I didn’t know what he planned to do, but there was no time to question his orders. Gnaeus took a blow from a particularly large almost-adult, and I opened a portal beneath both the paladin and his page, pulling them back to our group. An arc of lightning snapped between me and Jen and fried a bug in mid leap. Jen used Stasis to build a wall of bugs on our left flank, supported by the remaining purifier. Gnaeus and Zara held the center, though I caught an annoyed look from him, and Nil fought with foot, fist, tooth, and hound to keep the harmacist safe as the Free Radical threw a series of gas grenades into the mass on the right flank. The green cloud stung my eyes and killed everything that stepped into it.

“Kaivai, to me!” Tarsus snapped, and he reached a hand out to my ward.
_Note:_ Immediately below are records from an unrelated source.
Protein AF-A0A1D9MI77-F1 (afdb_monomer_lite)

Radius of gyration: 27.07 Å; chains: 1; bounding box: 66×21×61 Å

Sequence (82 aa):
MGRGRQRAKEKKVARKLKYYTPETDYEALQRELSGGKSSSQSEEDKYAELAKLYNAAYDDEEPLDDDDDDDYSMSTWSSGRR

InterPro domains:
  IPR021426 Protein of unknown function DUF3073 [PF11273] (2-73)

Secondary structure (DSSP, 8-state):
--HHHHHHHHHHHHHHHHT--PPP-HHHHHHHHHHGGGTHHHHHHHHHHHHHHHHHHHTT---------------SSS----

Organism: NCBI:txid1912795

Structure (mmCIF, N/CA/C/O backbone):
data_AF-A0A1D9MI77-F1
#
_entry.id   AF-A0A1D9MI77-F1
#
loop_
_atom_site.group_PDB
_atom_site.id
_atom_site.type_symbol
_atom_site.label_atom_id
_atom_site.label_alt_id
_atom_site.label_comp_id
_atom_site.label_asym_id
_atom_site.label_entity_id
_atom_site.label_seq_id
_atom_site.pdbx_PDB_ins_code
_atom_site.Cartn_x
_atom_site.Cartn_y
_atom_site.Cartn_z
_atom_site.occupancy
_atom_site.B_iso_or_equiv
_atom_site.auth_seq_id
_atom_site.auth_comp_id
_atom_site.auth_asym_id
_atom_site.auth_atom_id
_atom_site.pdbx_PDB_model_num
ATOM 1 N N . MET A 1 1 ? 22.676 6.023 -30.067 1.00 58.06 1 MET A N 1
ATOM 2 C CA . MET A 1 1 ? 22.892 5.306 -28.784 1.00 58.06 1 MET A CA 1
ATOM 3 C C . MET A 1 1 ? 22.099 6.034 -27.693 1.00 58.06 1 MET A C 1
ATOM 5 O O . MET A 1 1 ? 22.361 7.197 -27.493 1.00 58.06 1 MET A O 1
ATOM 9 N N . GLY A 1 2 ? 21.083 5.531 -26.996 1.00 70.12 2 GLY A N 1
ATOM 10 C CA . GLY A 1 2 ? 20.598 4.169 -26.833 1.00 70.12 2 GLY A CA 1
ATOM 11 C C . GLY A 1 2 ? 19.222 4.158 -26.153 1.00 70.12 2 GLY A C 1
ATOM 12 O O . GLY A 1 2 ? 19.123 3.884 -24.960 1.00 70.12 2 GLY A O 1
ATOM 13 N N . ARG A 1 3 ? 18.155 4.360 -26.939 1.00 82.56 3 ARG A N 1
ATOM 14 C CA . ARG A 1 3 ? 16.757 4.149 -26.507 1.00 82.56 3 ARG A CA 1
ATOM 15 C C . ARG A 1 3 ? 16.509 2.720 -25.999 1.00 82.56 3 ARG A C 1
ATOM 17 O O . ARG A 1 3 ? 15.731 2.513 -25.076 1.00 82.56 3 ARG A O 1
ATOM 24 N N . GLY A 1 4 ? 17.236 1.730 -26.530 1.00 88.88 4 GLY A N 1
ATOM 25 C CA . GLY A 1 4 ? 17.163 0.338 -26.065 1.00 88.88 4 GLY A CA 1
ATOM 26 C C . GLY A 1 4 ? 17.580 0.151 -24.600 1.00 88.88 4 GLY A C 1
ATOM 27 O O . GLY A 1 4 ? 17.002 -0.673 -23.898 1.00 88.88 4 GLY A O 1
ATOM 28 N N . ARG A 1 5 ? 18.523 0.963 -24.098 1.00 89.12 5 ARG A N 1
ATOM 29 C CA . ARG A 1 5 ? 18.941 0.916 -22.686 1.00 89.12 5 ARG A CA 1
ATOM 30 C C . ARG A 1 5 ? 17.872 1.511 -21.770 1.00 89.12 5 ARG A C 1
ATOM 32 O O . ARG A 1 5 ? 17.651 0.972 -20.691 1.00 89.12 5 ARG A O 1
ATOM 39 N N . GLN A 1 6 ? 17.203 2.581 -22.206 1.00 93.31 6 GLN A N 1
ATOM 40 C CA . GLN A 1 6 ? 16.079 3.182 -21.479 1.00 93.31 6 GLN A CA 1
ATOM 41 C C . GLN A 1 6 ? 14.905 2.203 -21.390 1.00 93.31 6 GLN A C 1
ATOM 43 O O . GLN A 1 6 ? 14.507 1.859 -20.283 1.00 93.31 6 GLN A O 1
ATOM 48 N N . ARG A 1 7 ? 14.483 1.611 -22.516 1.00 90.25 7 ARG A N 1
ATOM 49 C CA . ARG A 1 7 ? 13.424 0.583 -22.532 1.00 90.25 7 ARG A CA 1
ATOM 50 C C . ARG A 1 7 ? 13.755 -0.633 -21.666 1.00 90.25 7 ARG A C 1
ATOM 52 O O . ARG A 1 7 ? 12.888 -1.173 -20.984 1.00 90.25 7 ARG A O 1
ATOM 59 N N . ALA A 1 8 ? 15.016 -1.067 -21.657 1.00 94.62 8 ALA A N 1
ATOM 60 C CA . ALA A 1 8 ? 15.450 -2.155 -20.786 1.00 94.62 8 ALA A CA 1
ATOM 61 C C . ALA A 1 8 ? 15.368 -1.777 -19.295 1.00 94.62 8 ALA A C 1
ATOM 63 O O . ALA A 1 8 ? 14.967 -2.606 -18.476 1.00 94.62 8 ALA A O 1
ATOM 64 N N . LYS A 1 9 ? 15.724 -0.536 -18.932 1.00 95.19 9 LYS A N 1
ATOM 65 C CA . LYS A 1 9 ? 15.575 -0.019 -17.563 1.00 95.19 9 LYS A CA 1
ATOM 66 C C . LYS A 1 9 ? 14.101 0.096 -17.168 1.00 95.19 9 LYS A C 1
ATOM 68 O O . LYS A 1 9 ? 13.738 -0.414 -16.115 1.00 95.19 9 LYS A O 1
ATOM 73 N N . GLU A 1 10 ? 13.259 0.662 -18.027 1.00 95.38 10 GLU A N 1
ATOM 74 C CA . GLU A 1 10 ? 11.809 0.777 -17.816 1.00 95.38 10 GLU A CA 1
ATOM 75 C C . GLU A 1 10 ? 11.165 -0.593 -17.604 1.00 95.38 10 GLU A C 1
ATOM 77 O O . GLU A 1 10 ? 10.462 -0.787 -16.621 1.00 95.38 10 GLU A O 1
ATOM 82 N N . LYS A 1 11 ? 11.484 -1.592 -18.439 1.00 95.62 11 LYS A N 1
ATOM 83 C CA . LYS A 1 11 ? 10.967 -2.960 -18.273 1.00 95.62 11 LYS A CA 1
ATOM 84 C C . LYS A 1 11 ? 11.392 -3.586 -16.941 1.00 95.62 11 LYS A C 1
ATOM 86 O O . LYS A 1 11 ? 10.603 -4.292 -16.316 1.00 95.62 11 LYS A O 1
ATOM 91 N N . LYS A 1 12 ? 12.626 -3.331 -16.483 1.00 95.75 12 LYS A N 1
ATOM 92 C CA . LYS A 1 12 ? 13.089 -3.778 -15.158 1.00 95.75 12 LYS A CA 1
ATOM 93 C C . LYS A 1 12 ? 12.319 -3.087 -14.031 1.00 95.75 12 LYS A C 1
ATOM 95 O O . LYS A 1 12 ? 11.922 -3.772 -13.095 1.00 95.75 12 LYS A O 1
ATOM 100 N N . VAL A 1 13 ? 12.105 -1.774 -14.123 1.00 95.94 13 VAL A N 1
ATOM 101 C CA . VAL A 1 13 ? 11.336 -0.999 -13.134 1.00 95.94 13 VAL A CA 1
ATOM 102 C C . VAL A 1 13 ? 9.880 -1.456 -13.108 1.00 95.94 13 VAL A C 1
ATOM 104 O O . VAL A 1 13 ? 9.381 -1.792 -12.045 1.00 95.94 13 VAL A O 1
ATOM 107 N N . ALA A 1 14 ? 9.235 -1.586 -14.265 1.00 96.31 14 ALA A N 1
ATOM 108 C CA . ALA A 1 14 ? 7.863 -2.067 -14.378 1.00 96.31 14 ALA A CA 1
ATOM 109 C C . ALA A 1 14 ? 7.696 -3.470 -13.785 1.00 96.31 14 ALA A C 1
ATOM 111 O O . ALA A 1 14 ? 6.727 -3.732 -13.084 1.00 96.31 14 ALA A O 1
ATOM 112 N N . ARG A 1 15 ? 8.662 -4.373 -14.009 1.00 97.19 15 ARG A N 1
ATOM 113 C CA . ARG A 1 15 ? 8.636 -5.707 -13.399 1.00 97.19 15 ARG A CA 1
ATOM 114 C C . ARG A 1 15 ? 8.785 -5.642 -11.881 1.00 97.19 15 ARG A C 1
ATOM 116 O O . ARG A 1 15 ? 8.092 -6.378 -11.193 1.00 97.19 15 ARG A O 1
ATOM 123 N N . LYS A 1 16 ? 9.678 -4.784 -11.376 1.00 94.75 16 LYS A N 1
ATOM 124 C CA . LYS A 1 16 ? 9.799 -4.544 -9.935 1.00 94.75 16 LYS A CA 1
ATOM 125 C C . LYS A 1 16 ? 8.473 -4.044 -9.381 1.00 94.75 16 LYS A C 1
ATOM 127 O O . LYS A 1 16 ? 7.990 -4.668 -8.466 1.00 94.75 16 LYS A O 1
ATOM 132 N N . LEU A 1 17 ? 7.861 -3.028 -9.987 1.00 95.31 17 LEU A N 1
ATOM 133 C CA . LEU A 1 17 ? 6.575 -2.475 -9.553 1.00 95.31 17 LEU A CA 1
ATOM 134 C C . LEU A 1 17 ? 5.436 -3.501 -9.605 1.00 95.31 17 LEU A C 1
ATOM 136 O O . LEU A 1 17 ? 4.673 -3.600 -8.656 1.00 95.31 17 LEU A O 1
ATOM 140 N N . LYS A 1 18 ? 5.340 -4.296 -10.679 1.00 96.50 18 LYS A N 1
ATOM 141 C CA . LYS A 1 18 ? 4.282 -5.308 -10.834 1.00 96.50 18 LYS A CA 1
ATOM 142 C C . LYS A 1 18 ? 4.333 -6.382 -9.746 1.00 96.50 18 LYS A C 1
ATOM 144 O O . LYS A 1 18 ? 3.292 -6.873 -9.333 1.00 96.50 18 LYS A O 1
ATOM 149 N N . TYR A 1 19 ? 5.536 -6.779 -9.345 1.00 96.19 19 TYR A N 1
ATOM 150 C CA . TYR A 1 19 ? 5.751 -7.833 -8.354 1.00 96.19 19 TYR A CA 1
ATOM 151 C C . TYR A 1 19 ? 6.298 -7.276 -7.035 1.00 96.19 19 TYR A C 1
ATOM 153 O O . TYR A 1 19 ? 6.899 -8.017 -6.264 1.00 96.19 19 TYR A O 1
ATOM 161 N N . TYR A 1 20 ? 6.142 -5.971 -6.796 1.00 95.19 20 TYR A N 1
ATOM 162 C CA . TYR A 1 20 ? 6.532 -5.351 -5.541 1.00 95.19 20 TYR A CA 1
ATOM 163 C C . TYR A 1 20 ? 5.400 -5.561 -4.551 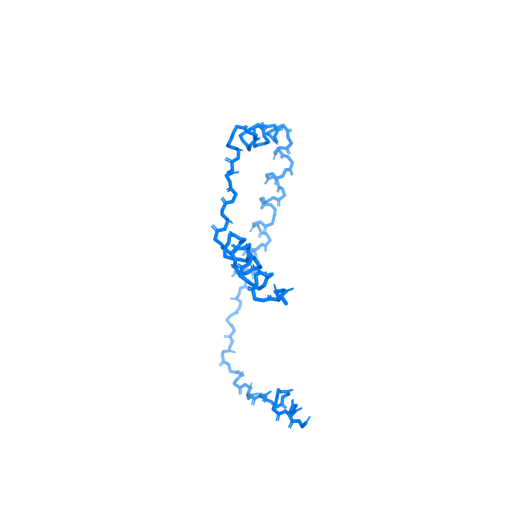1.00 95.19 20 TYR A C 1
ATOM 165 O O . TYR A 1 20 ? 4.333 -4.964 -4.672 1.00 95.19 20 TYR A O 1
ATOM 173 N N . THR A 1 21 ? 5.648 -6.422 -3.579 1.00 93.31 21 THR A N 1
ATOM 174 C CA . THR A 1 21 ? 4.832 -6.547 -2.379 1.00 93.31 21 THR A CA 1
ATOM 175 C C . THR A 1 21 ? 5.524 -5.740 -1.284 1.00 93.31 21 THR A C 1
ATOM 177 O O . THR A 1 21 ? 6.611 -6.147 -0.863 1.00 93.31 21 THR A O 1
ATOM 180 N N . PRO A 1 22 ? 4.978 -4.583 -0.868 1.00 91.19 22 PRO A N 1
ATOM 181 C CA . PRO A 1 22 ? 5.545 -3.845 0.251 1.00 91.19 22 PRO A CA 1
ATOM 182 C C . PRO A 1 22 ? 5.524 -4.721 1.505 1.00 91.19 22 PRO A C 1
ATOM 184 O O . PRO A 1 22 ? 4.571 -5.466 1.735 1.00 91.19 22 PRO A O 1
ATOM 187 N N . GLU A 1 23 ? 6.583 -4.637 2.304 1.00 89.38 23 GLU A N 1
ATOM 188 C CA . GLU A 1 23 ? 6.598 -5.245 3.631 1.00 89.38 23 GLU A CA 1
ATOM 189 C C . GLU A 1 23 ? 5.658 -4.447 4.537 1.00 89.38 23 GLU A C 1
ATOM 191 O O . GLU A 1 23 ? 5.691 -3.215 4.562 1.00 89.38 23 GLU A O 1
ATOM 196 N N . THR A 1 24 ? 4.779 -5.150 5.240 1.00 90.38 24 THR A N 1
ATOM 197 C CA . THR A 1 24 ? 3.842 -4.544 6.183 1.00 90.38 24 THR A CA 1
ATOM 198 C C . THR A 1 24 ? 4.488 -4.467 7.560 1.00 90.38 24 THR A C 1
ATOM 200 O O . THR A 1 24 ? 4.894 -5.496 8.100 1.00 90.38 24 THR A O 1
ATOM 203 N N . ASP A 1 25 ? 4.553 -3.270 8.145 1.00 91.62 25 ASP A N 1
ATOM 204 C CA . ASP A 1 25 ? 4.982 -3.088 9.534 1.00 91.62 25 ASP A CA 1
ATOM 205 C C . ASP A 1 25 ? 3.864 -3.542 10.489 1.00 91.62 25 ASP A C 1
ATOM 207 O O . ASP A 1 25 ? 2.870 -2.843 10.713 1.00 91.62 25 ASP A O 1
ATOM 211 N N . TYR A 1 26 ? 4.019 -4.751 11.029 1.00 91.69 26 TYR A N 1
ATOM 212 C CA . TYR A 1 26 ? 3.046 -5.354 11.937 1.00 91.69 26 TYR A CA 1
ATOM 213 C C . TYR A 1 26 ? 2.994 -4.662 13.308 1.00 91.69 26 TYR A C 1
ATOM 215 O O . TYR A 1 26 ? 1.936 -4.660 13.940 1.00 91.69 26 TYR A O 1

The young man had the ability to dump someone’s entire Spirit pool into a spell or skill, so I knew that whatever the seneschal was planning, it was going to be violent.

Meanwhile, McClure weaved and dodged his way across the center of the room, pulling a neat little somersault over the crescent opening and running across the backs of several bugs.

“Brace yourselves!” Tarsus shouted. Two spell grimoires floated in the air in front of him. Kaivai was at his side.

My hair stood on end, and then there was an explosion of light and sound as wave after wave of chain lightning swept across the room, ripping the bugs and red-robed cultists apart.

Then it was over. The room went dark, except for the one purifier’s flame. Tarsus and Kaivai dropped in a heap, exhausted by the effort. The floor outside our little circle looked like the inside of a bug zapper and smelled worse. McClure was surprisingly unharmed, blinking within a little fan of untouched ground, although I wasn’t sure if that was because the seneschal had spared him or because the finder had somehow dodged the spell. “Door’s open!” he said good-naturedly.

“Let’s go!” Gnaeus said.

I grabbed his shoulder. “Easy, Templar. There were three people in that mess of a battle, and they had matching outfits. Uniforms usually mean organization and numbers. We’ve lost a purifier and our alchemist. Tarsus and Kaivai are unconscious. We need reinforcements.”

“We’re out of time!” he said. “We have twelve minutes and thirty-one seconds until Harrowick is destroyed, and it took ten to get down here!”

Zara cleared her throat.

“What?” Gnaeus snapped.

“With all due respect, sir, they’re portal mages.”

I gave the page a wink, then looked at Jen. “Would you do the honors?”

“Sure,” she said.

Remember when I said Jen has a different specialization than I do? I watched with great satisfaction as my amazing girlfriend used her maxed-out Split Personality, Multi-Tasking, and Astral Projection skills to split into four phantom images of herself and open four portals to the surface at the same time. “Inquisition chapter house, Free Radicals guild house, Legion main barracks, and the Thieves Union, from left to right,” she said. “I’ll have to stay here to keep these open.”

“I’ll push ahead with the others,” I told Gnaeus. “You get help and make sure nothing gets past us.”

The Templar hesitated, then nodded. “Take Zara,” he said.

We clasped forearms, which is just like a handshake but with more testosterone. Gnaeus might be temperamental and overzealous, but he wasn’t in it for the glory. There were few people I’d trust more to stand between the city and whatever was lurking below.

“Mr. McClure! Find us that artifact!” I said, walking toward the now open passage, barbecued bugs crunching underfoot.

“You got it, Senior Mage!” the finder said cheerily.

“Nil, I need you to tank for the party. Gnasher and Zara, I want you hunting casters and support characters.” I looked at the purifier and harmacist. “You’re on crowd control. Any questions?”

“What will you be doing?” Nil asked.

“Damage per second,” I answered, smiling evilly.

Since the day started, I’d almost been sucked into a giant worm, I’d been cursed and killed by a plaguebringer, and a non-trivial number of people were in respawn or dead. I’d suffered a lot of pain at the Ruinous Druid’s hands.

We had eleven minutes and forty-seven seconds left on the clock, and I planned to repay the pain in full during that time.